#### Extracted data
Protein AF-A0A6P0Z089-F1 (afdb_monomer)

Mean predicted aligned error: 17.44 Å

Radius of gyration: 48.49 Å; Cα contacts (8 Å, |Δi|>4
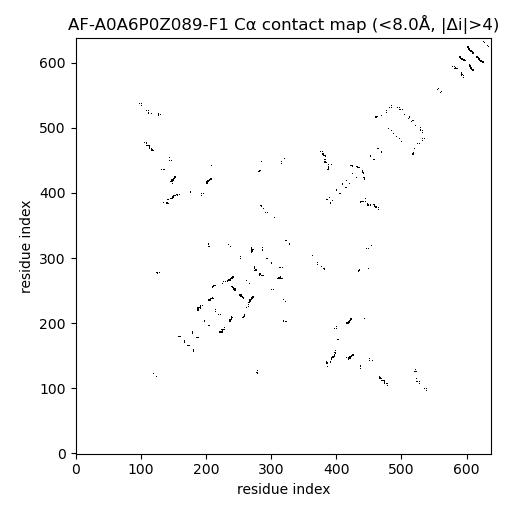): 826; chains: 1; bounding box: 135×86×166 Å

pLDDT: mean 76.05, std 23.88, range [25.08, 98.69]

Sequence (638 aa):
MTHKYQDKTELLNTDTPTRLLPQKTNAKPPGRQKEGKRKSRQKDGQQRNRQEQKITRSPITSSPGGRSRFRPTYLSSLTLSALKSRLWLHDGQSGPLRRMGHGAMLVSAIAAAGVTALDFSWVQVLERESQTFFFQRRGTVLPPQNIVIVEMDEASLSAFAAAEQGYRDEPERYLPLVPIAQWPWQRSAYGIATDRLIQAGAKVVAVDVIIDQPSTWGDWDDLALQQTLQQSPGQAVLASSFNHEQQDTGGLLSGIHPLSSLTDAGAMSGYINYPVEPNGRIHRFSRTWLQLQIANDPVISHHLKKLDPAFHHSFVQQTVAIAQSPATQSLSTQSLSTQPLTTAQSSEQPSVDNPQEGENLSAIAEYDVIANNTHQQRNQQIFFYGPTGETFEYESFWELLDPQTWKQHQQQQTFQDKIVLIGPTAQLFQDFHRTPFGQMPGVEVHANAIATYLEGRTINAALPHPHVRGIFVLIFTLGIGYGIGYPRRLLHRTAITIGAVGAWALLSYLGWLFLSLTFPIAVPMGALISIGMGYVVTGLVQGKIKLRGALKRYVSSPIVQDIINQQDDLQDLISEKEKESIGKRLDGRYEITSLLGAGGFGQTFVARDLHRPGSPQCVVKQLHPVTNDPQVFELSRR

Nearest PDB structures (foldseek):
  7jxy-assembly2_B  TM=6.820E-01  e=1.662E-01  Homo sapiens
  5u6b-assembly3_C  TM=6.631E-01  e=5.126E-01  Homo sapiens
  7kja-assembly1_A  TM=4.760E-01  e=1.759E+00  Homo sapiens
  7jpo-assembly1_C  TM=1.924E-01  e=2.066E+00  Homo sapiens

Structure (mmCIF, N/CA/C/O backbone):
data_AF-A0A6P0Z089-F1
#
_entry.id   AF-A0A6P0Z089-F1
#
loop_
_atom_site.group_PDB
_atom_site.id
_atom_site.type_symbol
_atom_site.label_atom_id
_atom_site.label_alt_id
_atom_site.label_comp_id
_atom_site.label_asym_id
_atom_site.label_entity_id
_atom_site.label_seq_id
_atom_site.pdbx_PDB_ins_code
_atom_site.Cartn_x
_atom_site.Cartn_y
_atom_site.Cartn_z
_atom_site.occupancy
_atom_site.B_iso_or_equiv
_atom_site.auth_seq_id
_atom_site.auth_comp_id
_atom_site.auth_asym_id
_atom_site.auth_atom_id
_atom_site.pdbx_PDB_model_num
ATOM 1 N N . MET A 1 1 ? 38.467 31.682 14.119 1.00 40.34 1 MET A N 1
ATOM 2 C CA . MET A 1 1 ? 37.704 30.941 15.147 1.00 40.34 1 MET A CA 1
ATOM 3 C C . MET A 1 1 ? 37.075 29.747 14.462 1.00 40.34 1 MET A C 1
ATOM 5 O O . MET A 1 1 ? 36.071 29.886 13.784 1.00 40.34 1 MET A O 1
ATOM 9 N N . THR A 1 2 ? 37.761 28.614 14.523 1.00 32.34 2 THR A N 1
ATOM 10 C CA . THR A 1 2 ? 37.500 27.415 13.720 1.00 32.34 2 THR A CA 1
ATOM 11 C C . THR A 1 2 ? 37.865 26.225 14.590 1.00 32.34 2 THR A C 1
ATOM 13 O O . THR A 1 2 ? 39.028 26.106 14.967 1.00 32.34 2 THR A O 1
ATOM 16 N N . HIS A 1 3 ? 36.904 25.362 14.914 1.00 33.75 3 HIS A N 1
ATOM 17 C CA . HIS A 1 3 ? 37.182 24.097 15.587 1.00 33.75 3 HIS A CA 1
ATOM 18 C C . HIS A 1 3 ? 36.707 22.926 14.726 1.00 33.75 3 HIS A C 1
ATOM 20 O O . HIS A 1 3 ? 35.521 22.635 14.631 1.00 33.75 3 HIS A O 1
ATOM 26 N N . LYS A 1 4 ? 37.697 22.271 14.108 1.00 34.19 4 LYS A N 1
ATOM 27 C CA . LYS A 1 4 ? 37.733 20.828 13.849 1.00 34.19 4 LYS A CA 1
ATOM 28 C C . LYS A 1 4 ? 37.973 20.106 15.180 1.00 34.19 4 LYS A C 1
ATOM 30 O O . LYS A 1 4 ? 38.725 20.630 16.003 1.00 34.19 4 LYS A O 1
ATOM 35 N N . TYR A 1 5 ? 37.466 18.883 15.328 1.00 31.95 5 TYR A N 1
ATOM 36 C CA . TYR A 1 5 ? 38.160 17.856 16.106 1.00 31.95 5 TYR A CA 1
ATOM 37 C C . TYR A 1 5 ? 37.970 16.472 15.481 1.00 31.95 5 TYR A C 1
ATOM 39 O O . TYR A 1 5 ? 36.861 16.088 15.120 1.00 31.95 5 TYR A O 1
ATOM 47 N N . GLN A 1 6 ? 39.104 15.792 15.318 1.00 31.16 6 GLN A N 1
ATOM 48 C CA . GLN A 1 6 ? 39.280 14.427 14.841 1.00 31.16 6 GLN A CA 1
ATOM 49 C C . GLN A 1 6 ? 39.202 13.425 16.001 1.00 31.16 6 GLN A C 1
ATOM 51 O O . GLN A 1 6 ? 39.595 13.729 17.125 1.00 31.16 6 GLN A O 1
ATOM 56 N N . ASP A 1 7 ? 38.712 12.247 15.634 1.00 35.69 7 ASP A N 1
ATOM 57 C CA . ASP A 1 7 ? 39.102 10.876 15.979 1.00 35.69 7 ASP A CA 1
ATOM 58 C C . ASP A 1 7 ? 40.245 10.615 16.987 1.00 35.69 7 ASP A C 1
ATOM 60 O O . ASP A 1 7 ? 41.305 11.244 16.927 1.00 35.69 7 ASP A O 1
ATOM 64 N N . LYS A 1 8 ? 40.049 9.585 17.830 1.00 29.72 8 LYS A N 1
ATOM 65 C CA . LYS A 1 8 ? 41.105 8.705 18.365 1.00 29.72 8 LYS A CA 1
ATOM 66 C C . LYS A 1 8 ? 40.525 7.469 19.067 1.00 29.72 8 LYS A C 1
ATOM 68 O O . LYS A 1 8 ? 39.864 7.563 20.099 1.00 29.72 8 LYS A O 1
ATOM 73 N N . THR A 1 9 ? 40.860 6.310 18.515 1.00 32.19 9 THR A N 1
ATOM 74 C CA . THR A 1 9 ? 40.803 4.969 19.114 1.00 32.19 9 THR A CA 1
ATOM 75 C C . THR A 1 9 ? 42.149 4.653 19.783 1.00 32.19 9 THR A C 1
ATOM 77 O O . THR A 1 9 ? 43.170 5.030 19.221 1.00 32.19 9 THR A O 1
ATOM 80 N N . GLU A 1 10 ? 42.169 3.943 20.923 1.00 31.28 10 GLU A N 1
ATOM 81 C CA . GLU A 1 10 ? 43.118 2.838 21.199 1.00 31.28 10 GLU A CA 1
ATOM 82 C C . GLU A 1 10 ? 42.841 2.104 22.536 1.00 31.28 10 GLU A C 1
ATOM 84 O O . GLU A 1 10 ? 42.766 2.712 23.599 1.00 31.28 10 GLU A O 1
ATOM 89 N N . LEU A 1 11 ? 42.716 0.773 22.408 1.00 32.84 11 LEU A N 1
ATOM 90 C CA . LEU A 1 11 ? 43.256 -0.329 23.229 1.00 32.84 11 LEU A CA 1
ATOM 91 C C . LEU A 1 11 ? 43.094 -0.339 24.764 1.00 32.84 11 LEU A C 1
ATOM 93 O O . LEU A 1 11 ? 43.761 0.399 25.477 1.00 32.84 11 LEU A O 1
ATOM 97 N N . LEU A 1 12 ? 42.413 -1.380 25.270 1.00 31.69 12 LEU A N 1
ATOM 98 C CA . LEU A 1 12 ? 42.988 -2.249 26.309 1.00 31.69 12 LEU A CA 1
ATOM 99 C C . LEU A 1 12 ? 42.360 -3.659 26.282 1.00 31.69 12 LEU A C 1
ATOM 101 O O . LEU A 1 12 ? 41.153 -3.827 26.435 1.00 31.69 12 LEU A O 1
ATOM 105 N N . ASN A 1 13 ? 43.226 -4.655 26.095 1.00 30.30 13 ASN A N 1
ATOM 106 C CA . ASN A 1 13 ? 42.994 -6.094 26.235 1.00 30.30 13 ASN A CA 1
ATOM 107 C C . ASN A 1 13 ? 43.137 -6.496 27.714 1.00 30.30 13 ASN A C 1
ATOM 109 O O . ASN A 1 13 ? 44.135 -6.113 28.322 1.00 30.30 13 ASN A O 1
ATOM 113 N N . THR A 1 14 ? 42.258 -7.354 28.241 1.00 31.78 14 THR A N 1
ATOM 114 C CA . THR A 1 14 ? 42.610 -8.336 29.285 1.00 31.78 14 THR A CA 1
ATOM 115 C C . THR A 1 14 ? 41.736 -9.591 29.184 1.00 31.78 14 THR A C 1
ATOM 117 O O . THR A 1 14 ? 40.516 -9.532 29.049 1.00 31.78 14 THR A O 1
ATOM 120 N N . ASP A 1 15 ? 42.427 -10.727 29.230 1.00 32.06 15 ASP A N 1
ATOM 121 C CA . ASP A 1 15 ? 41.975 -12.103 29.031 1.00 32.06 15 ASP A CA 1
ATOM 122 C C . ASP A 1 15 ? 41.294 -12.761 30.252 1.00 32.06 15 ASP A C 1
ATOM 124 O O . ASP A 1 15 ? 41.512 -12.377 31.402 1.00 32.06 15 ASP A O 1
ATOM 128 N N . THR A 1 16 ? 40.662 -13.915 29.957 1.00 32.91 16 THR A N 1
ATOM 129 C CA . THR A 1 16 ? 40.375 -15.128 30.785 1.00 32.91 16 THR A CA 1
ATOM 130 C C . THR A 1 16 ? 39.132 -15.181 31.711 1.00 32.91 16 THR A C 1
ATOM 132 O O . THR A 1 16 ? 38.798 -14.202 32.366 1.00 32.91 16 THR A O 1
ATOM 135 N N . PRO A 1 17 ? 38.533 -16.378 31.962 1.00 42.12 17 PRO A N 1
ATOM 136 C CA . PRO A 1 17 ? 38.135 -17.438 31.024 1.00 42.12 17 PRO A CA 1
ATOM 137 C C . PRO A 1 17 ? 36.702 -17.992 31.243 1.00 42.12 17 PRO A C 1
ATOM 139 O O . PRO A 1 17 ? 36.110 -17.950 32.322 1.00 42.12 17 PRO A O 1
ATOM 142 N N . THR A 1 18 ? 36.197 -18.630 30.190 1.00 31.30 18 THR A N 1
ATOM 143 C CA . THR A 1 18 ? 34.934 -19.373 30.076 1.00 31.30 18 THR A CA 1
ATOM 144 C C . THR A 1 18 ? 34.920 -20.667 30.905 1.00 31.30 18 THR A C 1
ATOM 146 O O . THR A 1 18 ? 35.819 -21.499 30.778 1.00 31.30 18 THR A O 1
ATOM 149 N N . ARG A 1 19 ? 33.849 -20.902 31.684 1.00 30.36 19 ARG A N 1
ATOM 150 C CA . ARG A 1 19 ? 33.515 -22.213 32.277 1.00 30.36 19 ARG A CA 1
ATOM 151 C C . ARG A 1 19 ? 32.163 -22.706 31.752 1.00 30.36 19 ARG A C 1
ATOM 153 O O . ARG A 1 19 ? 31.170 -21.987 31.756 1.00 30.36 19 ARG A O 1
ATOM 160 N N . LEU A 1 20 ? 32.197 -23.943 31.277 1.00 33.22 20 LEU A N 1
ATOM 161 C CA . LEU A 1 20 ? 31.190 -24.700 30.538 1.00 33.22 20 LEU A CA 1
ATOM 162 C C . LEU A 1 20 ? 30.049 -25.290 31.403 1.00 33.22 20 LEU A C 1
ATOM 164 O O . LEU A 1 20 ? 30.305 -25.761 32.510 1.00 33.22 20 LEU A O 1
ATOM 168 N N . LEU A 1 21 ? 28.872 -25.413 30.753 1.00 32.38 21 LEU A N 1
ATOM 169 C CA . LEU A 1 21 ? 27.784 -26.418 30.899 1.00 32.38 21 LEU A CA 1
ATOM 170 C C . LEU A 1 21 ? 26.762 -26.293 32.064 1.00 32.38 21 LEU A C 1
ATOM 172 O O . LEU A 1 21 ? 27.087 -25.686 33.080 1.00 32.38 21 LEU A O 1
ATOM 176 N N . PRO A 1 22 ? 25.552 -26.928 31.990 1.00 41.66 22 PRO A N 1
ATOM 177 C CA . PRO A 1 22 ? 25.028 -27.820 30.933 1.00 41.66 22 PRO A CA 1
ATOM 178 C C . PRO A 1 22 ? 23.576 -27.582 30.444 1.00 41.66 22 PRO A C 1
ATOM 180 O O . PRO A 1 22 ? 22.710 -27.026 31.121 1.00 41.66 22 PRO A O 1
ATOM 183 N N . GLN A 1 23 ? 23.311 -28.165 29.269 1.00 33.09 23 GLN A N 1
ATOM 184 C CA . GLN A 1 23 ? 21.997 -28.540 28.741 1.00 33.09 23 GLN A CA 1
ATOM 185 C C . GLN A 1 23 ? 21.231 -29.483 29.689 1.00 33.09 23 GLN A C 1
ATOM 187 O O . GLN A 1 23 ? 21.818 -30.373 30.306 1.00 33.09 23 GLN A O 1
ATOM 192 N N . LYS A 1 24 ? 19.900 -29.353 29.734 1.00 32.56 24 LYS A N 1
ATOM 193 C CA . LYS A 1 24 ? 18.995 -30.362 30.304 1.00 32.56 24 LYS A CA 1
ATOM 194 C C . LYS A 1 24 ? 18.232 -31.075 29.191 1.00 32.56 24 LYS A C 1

#### Problem
Count how many lines of the records hold the string "sapiens"; the answer is that number alone.

#### Task answer
4